[What to work on] When you reach the line that has "ATOM 148 N N" in the material below, reproduce it and each line after it exactly, through the last one.
BEGIN
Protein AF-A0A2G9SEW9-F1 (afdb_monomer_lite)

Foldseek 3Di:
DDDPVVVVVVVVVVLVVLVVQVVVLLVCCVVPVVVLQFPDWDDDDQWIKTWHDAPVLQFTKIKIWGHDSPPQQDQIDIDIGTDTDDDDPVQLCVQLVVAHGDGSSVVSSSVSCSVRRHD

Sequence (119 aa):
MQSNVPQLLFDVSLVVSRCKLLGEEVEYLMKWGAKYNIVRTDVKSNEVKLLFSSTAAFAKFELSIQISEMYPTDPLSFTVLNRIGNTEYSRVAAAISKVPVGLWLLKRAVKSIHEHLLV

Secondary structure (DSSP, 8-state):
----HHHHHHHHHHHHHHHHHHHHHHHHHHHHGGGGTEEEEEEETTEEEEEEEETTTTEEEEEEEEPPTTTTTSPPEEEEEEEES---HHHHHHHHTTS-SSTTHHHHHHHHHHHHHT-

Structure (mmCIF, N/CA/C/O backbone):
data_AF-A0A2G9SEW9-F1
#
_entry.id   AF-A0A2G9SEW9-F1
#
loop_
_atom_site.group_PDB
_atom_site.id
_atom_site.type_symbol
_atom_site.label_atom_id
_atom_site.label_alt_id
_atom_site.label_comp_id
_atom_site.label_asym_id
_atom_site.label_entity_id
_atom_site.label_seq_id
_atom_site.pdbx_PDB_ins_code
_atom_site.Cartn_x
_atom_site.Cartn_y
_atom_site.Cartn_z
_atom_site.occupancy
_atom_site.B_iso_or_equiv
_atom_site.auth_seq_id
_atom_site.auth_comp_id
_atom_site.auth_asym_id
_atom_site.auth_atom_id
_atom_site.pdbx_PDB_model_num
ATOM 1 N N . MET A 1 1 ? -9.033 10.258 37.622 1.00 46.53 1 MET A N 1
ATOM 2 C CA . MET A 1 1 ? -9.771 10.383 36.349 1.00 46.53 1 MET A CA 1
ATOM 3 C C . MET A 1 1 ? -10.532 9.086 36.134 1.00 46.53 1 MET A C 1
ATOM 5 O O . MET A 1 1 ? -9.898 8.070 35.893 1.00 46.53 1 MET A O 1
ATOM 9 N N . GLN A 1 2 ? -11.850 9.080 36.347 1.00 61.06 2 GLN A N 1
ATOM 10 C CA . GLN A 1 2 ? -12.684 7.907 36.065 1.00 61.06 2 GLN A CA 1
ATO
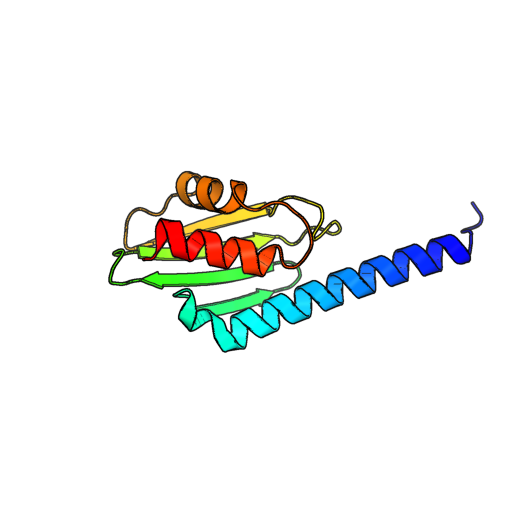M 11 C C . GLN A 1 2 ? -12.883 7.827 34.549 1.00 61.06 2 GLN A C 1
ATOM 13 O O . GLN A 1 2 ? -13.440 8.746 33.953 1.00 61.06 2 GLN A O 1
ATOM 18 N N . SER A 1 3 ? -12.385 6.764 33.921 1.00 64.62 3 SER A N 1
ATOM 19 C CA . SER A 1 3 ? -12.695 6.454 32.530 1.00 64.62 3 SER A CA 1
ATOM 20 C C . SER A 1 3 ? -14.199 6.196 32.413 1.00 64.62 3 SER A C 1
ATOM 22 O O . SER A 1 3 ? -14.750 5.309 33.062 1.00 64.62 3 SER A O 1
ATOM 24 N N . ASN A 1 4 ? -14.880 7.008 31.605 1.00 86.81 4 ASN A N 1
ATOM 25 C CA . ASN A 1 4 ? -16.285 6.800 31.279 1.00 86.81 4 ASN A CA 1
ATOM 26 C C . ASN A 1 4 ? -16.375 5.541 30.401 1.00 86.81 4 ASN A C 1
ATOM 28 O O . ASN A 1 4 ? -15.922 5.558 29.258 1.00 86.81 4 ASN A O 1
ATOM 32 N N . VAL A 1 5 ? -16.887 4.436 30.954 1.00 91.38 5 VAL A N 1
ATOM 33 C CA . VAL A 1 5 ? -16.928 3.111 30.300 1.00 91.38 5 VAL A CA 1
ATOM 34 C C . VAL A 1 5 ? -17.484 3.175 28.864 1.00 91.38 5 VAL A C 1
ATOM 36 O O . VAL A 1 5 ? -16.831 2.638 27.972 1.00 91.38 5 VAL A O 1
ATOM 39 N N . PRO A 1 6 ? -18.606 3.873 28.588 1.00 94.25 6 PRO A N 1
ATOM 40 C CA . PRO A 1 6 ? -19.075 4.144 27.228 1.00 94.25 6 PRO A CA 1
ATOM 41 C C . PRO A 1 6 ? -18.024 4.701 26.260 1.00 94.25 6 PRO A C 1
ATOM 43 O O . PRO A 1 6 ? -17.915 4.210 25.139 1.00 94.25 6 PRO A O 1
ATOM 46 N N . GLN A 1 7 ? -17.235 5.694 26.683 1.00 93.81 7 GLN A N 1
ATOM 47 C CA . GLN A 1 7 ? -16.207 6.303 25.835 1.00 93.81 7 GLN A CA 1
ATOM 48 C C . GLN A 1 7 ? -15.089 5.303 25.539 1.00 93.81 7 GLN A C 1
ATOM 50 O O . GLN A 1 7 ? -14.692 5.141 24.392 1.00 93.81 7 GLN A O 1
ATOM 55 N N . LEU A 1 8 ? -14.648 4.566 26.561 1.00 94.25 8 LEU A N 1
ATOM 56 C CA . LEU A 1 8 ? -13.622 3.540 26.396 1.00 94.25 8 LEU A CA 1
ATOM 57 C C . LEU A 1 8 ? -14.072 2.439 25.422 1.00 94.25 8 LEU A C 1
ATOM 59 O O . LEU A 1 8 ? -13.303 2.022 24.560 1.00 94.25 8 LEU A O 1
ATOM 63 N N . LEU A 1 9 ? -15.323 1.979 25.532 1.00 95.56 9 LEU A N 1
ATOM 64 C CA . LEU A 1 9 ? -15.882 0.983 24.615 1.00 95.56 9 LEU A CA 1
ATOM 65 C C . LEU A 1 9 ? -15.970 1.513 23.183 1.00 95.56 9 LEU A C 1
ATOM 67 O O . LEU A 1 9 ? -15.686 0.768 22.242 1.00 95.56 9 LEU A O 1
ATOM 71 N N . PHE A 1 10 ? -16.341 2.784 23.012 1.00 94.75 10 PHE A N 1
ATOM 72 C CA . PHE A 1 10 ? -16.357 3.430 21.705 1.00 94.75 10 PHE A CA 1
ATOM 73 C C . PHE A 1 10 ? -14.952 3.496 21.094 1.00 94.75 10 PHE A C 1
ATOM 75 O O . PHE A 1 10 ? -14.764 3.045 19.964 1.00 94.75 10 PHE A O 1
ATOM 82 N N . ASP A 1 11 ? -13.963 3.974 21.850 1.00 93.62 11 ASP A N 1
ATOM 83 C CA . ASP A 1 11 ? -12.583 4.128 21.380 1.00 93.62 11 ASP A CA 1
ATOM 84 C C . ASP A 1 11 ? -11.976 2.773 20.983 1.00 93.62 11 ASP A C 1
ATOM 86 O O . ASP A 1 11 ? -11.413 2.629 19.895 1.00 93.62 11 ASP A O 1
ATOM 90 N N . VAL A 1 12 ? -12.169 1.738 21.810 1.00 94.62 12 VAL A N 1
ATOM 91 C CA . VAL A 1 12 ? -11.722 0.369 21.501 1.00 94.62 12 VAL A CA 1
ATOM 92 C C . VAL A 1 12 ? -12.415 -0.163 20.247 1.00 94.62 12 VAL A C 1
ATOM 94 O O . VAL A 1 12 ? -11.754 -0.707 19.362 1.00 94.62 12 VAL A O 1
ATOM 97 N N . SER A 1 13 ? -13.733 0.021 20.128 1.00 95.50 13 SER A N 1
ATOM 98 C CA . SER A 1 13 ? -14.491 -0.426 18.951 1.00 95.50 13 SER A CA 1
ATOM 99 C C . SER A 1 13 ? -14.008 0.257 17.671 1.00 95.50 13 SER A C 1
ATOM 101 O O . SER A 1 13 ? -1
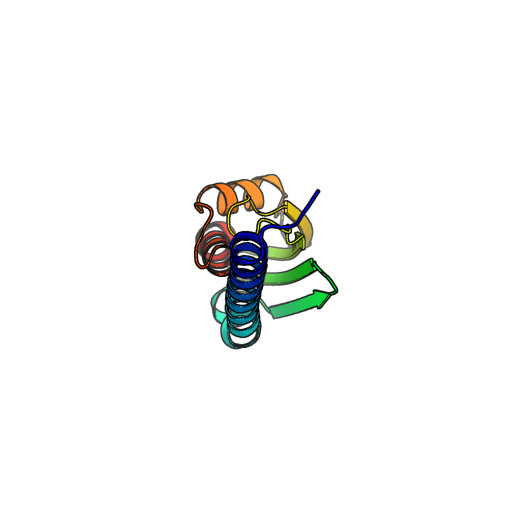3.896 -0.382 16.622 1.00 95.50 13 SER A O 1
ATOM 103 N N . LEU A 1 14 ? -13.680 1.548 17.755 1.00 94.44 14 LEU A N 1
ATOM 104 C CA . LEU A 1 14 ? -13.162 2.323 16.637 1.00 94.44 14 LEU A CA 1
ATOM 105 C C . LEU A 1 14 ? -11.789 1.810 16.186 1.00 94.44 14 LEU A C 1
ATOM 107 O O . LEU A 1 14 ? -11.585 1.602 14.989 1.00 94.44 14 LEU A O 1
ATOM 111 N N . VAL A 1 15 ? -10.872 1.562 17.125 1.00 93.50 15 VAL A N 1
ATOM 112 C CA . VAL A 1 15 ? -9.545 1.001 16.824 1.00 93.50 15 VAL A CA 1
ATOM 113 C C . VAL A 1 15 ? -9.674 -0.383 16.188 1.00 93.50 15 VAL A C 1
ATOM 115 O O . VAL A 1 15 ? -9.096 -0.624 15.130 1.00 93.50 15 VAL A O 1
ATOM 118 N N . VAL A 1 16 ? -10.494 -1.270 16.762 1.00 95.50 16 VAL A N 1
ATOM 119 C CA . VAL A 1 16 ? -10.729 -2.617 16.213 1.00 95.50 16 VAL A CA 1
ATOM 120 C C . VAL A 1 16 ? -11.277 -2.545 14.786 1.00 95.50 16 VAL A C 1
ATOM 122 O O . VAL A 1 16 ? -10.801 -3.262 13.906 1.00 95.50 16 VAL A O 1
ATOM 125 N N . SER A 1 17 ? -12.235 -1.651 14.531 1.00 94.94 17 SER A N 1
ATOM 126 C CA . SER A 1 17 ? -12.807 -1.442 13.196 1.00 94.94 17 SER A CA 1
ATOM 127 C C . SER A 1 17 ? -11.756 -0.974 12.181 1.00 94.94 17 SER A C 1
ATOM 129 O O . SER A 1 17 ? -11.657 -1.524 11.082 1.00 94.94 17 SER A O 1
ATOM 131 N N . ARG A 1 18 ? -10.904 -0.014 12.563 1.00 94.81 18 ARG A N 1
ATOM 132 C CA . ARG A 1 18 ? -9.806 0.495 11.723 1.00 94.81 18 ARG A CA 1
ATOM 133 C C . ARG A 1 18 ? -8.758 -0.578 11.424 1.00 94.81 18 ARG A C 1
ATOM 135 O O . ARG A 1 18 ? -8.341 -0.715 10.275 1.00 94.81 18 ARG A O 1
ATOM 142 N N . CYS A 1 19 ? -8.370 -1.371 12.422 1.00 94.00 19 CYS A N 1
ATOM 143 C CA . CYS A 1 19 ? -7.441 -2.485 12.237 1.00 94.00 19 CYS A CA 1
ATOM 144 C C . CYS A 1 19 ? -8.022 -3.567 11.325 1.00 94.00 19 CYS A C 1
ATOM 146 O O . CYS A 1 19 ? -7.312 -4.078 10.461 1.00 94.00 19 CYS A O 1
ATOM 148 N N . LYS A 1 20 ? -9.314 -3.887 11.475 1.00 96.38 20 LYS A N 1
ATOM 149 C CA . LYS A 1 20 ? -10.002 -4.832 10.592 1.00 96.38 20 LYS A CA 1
END
[Response area]
ATOM 148 N N . LYS A 1 20 ? -9.314 -3.887 11.475 1.00 96.38 20 LYS A N 1
ATOM 149 C CA . LYS A 1 20 ? -10.002 -4.832 10.592 1.00 96.38 20 LYS A CA 1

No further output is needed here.